Pourquoi dis-je qu'il est très difficile d'évaluer la situation sur une échelle de un à dix ? Le comportement des hauts responsables ukrainiens est aujourd'hui très irrationnel. Croyez-moi, je parle de ce que je sais. Je ne donnerai pas d'autres évaluations maintenant. Par exemple, je pense que même leurs provocations dans la direction de Koursk sont liées à des tentatives d'ingérence dans la situation politique interne et le processus électoral aux États-Unis.

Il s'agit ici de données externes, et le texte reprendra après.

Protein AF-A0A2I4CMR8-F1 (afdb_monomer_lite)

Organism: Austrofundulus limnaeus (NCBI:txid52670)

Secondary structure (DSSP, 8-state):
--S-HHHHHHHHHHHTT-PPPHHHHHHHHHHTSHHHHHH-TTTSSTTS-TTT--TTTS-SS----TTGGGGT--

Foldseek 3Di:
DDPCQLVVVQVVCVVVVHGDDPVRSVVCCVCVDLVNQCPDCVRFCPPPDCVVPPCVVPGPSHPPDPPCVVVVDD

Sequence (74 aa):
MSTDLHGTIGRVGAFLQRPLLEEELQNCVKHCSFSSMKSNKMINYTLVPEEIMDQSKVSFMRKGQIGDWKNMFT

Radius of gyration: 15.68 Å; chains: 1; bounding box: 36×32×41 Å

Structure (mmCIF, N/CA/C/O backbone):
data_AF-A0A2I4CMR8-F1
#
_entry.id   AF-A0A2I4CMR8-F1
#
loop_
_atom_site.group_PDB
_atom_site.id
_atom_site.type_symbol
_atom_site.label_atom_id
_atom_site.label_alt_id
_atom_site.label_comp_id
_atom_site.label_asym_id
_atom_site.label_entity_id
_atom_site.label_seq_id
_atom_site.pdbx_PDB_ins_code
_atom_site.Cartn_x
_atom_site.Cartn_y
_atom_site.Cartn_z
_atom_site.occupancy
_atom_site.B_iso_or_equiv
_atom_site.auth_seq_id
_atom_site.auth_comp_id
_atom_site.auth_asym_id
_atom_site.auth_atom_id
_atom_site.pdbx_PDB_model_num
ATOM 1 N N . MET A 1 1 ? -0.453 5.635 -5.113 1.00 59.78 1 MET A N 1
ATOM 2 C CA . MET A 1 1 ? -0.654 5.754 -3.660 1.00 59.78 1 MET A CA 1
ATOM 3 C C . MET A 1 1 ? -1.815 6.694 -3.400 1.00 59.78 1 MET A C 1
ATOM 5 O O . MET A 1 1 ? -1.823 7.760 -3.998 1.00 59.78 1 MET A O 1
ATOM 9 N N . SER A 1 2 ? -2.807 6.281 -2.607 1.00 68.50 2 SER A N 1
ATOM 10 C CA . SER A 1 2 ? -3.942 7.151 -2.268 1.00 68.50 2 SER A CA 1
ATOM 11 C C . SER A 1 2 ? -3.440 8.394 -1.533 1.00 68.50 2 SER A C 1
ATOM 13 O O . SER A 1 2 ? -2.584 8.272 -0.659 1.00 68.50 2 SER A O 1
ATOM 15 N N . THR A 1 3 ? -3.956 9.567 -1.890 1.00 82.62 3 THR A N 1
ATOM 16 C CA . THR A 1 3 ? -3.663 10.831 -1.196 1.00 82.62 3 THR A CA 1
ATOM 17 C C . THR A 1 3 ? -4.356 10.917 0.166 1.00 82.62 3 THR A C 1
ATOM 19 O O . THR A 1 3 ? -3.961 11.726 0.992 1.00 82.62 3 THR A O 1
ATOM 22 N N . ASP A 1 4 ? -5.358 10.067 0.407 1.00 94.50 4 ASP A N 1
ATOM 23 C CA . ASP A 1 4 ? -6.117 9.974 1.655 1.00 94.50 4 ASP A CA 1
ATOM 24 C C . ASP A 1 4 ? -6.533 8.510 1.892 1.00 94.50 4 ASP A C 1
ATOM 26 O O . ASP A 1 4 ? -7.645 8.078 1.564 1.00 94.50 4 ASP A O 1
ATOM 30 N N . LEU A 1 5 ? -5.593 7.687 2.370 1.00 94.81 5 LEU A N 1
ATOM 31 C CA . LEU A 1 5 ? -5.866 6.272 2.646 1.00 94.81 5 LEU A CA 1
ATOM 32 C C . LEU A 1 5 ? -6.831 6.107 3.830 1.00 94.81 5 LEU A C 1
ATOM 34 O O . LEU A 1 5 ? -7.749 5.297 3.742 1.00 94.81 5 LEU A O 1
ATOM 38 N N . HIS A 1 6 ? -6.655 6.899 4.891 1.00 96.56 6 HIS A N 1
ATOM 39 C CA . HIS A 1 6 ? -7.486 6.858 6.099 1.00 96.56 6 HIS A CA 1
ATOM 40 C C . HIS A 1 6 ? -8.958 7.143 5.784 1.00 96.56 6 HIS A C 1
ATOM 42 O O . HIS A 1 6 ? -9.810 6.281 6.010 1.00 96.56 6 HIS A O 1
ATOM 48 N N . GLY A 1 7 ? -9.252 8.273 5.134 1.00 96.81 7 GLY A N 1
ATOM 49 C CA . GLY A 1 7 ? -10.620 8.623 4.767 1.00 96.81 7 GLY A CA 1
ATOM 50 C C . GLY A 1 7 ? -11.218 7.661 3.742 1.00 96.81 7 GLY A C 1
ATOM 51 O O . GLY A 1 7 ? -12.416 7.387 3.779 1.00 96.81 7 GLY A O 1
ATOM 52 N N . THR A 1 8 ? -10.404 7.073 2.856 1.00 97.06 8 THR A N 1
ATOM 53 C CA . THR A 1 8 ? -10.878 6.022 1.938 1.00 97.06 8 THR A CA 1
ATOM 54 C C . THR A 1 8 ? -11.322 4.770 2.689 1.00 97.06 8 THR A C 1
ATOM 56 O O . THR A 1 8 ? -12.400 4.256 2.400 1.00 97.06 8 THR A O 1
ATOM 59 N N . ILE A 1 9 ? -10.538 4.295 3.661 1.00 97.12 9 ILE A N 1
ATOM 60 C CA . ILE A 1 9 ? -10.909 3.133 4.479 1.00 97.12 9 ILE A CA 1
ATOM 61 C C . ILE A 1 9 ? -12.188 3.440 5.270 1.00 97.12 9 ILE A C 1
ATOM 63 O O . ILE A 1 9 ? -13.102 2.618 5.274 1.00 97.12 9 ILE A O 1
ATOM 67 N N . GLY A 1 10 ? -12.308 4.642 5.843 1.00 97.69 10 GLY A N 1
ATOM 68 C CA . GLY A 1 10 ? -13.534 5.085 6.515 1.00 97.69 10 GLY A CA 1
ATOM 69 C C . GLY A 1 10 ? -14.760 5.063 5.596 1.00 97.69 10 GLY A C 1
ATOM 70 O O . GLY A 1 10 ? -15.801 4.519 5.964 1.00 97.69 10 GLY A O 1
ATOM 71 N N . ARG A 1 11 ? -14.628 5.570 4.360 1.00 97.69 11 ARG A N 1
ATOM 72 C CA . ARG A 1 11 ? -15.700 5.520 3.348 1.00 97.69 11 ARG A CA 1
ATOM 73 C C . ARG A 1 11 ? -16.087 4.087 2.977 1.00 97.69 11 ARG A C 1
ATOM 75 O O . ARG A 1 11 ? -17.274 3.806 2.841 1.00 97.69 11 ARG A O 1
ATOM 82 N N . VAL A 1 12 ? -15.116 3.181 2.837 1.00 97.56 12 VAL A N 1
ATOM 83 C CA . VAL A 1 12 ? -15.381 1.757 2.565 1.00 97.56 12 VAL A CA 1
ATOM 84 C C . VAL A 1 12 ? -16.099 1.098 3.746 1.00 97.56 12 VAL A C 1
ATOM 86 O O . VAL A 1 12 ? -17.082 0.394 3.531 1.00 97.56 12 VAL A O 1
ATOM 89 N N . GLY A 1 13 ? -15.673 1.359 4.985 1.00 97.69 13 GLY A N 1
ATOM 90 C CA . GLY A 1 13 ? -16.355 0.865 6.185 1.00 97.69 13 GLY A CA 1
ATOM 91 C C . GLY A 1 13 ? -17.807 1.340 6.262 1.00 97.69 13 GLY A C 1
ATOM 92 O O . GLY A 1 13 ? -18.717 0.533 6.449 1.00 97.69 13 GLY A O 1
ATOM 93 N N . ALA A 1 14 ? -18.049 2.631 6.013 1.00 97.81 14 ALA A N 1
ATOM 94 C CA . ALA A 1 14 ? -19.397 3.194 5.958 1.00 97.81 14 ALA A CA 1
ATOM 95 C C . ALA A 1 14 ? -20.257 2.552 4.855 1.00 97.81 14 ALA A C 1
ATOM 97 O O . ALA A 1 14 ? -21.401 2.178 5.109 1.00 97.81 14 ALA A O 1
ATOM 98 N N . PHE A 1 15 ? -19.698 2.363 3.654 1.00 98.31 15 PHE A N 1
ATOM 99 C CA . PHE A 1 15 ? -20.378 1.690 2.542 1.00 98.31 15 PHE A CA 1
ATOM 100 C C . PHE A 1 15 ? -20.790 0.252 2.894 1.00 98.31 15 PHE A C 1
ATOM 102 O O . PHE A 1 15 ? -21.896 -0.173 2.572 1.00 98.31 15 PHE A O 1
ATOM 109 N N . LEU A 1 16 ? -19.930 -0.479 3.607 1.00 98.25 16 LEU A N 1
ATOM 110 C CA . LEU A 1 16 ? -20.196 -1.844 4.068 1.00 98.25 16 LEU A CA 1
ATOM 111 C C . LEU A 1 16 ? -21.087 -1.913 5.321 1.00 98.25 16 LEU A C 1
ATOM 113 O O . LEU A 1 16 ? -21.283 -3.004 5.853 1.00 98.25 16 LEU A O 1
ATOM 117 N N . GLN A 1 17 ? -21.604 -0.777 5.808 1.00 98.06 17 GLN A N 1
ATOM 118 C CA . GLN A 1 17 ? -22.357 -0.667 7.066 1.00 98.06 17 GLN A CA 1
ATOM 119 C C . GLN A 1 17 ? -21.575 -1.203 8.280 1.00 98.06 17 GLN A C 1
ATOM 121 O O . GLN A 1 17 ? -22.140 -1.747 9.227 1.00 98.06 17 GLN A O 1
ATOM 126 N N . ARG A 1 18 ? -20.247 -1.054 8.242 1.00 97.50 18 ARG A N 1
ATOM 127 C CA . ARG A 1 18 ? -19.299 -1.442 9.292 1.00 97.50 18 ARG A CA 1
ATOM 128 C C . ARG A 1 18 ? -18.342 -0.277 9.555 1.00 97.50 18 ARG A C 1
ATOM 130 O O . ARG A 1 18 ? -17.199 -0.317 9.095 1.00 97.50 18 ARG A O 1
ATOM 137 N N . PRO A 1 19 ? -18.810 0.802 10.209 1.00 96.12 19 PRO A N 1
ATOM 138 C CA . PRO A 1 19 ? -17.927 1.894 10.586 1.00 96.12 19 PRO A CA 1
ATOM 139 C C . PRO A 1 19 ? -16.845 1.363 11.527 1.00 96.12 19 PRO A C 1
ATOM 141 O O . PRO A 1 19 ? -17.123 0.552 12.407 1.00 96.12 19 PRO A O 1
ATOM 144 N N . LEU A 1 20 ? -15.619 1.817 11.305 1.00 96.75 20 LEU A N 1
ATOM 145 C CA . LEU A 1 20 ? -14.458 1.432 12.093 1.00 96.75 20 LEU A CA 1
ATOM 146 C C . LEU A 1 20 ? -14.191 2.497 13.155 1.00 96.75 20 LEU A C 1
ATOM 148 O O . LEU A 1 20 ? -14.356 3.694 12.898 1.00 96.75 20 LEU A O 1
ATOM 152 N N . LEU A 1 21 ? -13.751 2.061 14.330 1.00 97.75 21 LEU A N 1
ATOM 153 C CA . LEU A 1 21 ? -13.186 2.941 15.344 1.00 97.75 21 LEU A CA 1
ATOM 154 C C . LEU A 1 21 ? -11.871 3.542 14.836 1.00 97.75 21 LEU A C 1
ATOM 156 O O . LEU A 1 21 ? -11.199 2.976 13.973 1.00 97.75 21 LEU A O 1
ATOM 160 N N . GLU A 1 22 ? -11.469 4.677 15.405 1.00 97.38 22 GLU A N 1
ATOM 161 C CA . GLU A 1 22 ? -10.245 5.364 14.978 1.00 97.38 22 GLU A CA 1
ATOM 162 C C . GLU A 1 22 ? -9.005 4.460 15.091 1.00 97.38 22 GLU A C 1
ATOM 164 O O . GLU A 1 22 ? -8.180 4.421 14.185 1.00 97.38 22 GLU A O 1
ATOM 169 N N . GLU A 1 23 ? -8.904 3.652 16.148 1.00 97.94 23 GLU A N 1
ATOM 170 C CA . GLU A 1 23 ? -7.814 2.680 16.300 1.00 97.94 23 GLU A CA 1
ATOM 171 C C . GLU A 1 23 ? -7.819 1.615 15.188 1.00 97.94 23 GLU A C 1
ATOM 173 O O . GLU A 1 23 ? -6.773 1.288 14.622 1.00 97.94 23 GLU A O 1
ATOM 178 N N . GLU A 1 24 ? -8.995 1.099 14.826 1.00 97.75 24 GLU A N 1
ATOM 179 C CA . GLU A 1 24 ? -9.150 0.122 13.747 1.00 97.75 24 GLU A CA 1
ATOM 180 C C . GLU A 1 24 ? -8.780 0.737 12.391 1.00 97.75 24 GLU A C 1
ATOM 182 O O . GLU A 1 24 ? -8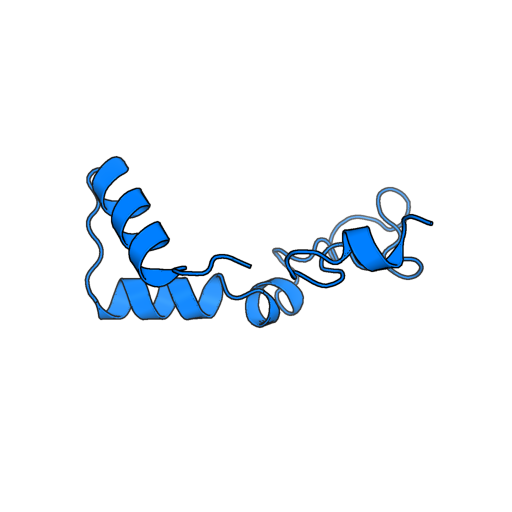.076 0.105 11.602 1.00 97.75 24 GLU A O 1
ATOM 187 N N . LEU A 1 25 ? -9.168 1.995 12.145 1.00 97.56 25 LEU A N 1
ATOM 188 C CA . LEU A 1 25 ? -8.768 2.752 10.957 1.00 97.56 25 LEU A CA 1
ATOM 189 C C . LEU A 1 25 ? -7.252 2.904 10.874 1.00 97.56 25 LEU A C 1
ATOM 191 O O . LEU A 1 25 ? -6.670 2.607 9.829 1.00 97.56 25 LEU A O 1
ATOM 195 N N . GLN A 1 26 ? -6.598 3.318 11.961 1.00 97.50 26 GLN A N 1
ATOM 196 C CA . GLN A 1 26 ? -5.141 3.465 12.002 1.00 97.50 26 GLN A CA 1
ATOM 197 C C . GLN A 1 26 ? -4.431 2.127 11.764 1.00 97.50 26 GLN A C 1
ATOM 199 O O . GLN A 1 26 ? -3.465 2.056 10.995 1.00 97.50 26 GLN A O 1
ATOM 204 N N . ASN A 1 27 ? -4.946 1.042 12.346 1.00 98.06 27 ASN A N 1
ATOM 205 C CA . ASN A 1 27 ? -4.437 -0.304 12.104 1.00 98.06 27 ASN A CA 1
ATOM 206 C C . ASN A 1 27 ? -4.588 -0.706 10.630 1.00 98.06 27 ASN 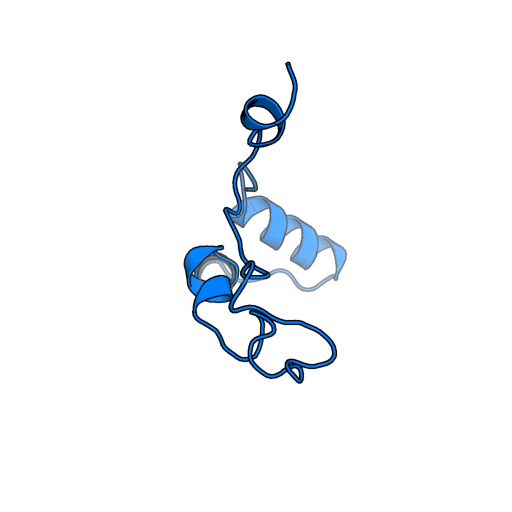A C 1
ATOM 208 O O . ASN A 1 27 ? -3.623 -1.176 10.017 1.00 98.06 27 ASN A O 1
ATOM 212 N N . CYS A 1 28 ? -5.748 -0.459 10.018 1.00 97.19 28 CYS A N 1
ATOM 213 C CA . CYS A 1 28 ? -5.953 -0.697 8.591 1.00 97.19 28 CYS A CA 1
ATOM 214 C C . CYS A 1 28 ? -5.007 0.151 7.729 1.00 97.19 28 CYS A C 1
ATOM 216 O O . CYS A 1 28 ? -4.377 -0.388 6.824 1.00 97.19 2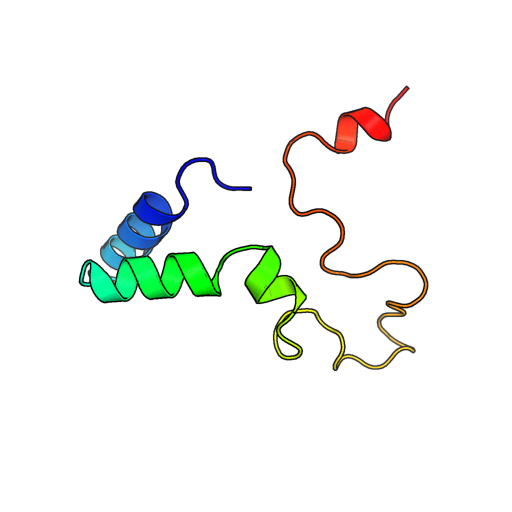8 CYS A O 1
ATOM 218 N N . VAL A 1 29 ? -4.830 1.444 8.020 1.00 96.75 29 VAL A N 1
ATOM 219 C CA . VAL A 1 29 ? -3.891 2.325 7.298 1.00 96.75 29 VAL A CA 1
ATOM 220 C C . VAL A 1 29 ? -2.470 1.766 7.349 1.00 96.75 29 VAL A C 1
ATOM 222 O O . VAL A 1 29 ? -1.798 1.690 6.316 1.00 96.75 29 VAL A O 1
ATOM 225 N N . LYS A 1 30 ? -2.019 1.324 8.527 1.00 97.19 30 LYS A N 1
ATOM 226 C CA . LYS A 1 30 ? -0.700 0.711 8.704 1.00 97.19 30 LYS A CA 1
ATOM 227 C C . LYS A 1 30 ? -0.562 -0.548 7.850 1.00 97.19 30 LYS A C 1
ATOM 229 O O . LYS A 1 30 ? 0.370 -0.634 7.051 1.00 97.19 30 LYS A O 1
ATOM 234 N N . HIS A 1 31 ? -1.490 -1.496 7.965 1.00 97.50 31 HIS A N 1
ATOM 235 C CA . HIS A 1 31 ? -1.405 -2.780 7.261 1.00 97.50 31 HIS A CA 1
ATOM 236 C C . HIS A 1 31 ? -1.621 -2.673 5.744 1.00 97.50 31 HIS A C 1
ATOM 238 O O . HIS A 1 31 ? -0.981 -3.403 4.989 1.00 97.50 31 HIS A O 1
ATOM 244 N N . CYS A 1 32 ? -2.455 -1.737 5.289 1.00 95.94 32 CYS A N 1
ATOM 245 C CA . CYS A 1 32 ? -2.712 -1.467 3.873 1.00 95.94 32 CYS A CA 1
ATOM 246 C C . CYS A 1 32 ? -1.690 -0.508 3.238 1.00 95.94 32 CYS A C 1
ATOM 248 O O . CYS A 1 32 ? -1.803 -0.175 2.057 1.00 95.94 32 CYS A O 1
ATOM 250 N N . SER A 1 33 ? -0.682 -0.047 3.986 1.00 95.38 33 SER A N 1
ATOM 251 C CA . SER A 1 33 ? 0.425 0.718 3.407 1.00 95.38 33 SER A CA 1
ATOM 252 C C . SER A 1 33 ? 1.229 -0.141 2.426 1.00 95.38 33 SER A C 1
ATOM 254 O O . SER A 1 33 ? 1.440 -1.336 2.638 1.00 95.38 33 SER A O 1
ATOM 256 N N . PHE A 1 34 ? 1.733 0.476 1.353 1.00 95.88 34 PHE A N 1
ATOM 257 C CA . PHE A 1 34 ? 2.488 -0.244 0.323 1.00 95.88 34 PHE A CA 1
ATOM 258 C C . PHE A 1 34 ? 3.706 -0.989 0.891 1.00 95.88 34 PHE A C 1
ATOM 260 O O . PHE A 1 34 ? 3.962 -2.125 0.506 1.00 95.88 34 PHE A O 1
ATOM 267 N N . SER A 1 35 ? 4.437 -0.380 1.829 1.00 96.12 35 SER A N 1
ATOM 268 C CA . SER A 1 35 ? 5.581 -1.011 2.496 1.00 96.12 35 SER A CA 1
ATOM 269 C C . SER A 1 35 ? 5.175 -2.262 3.277 1.00 96.12 35 SER A C 1
ATOM 271 O O . SER A 1 35 ? 5.832 -3.294 3.144 1.00 96.12 35 SER A O 1
ATOM 273 N N . SER A 1 36 ? 4.075 -2.194 4.033 1.00 97.56 36 SER A N 1
ATOM 274 C CA . SER A 1 36 ? 3.564 -3.330 4.810 1.00 97.56 36 SER A CA 1
ATOM 275 C C . SER A 1 36 ? 3.035 -4.446 3.913 1.00 97.56 36 SER A C 1
ATOM 277 O O . SER A 1 36 ? 3.316 -5.619 4.146 1.00 97.56 36 SER A O 1
ATOM 279 N N . MET A 1 37 ? 2.317 -4.105 2.841 1.00 97.69 37 MET A N 1
ATOM 280 C CA . MET A 1 37 ? 1.837 -5.105 1.886 1.00 97.69 37 MET A CA 1
ATOM 281 C C . MET A 1 37 ? 2.989 -5.747 1.103 1.00 97.69 37 MET A C 1
ATOM 283 O O . MET A 1 37 ? 2.944 -6.942 0.827 1.00 97.69 37 MET A O 1
ATOM 287 N N . LYS A 1 38 ? 4.040 -4.984 0.771 1.00 97.12 38 LYS A N 1
ATOM 288 C CA . LYS A 1 38 ? 5.228 -5.483 0.065 1.00 97.12 38 LYS A CA 1
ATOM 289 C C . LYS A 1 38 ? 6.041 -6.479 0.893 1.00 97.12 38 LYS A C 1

Ils veulent montrer à l'administration actuelle et aux électeurs de l'administration actuelle, de ce parti, que leurs investissements en Ukraine n'ont pas été vains. Par tous les moyens et à n'importe quel prix, y compris la vie de leurs soldats. Ils travaillent pour eux, pas pour les intérêts du peuple ukrainien. Il est donc très difficile, voire impossible, d'évaluer certains points.
[...]
Ne vous fâchez pas, mais mes collègues m'attendent pour une réunion bilatérale. J'ai un choix très difficile à faire entre débattre avec vous et aller là-bas. Je suis désolé, ne vous fâchez pas.
Je vous remercie de votre attention.
Fin de l’interview.
*Gaël-Georges Moullec est docteur en Histoire contemporaine. Après avoir été en poste à l’OTAN, ce spécialiste de l’histoire russe et soviétique est actuellement Chercheur associé à la Chaire de Géopolitique de la Rennes School of Business. Il a publié en 2022, chez SPM, “Ukraine. La fin des Illusions” et “Poutine discours 2007-2022”.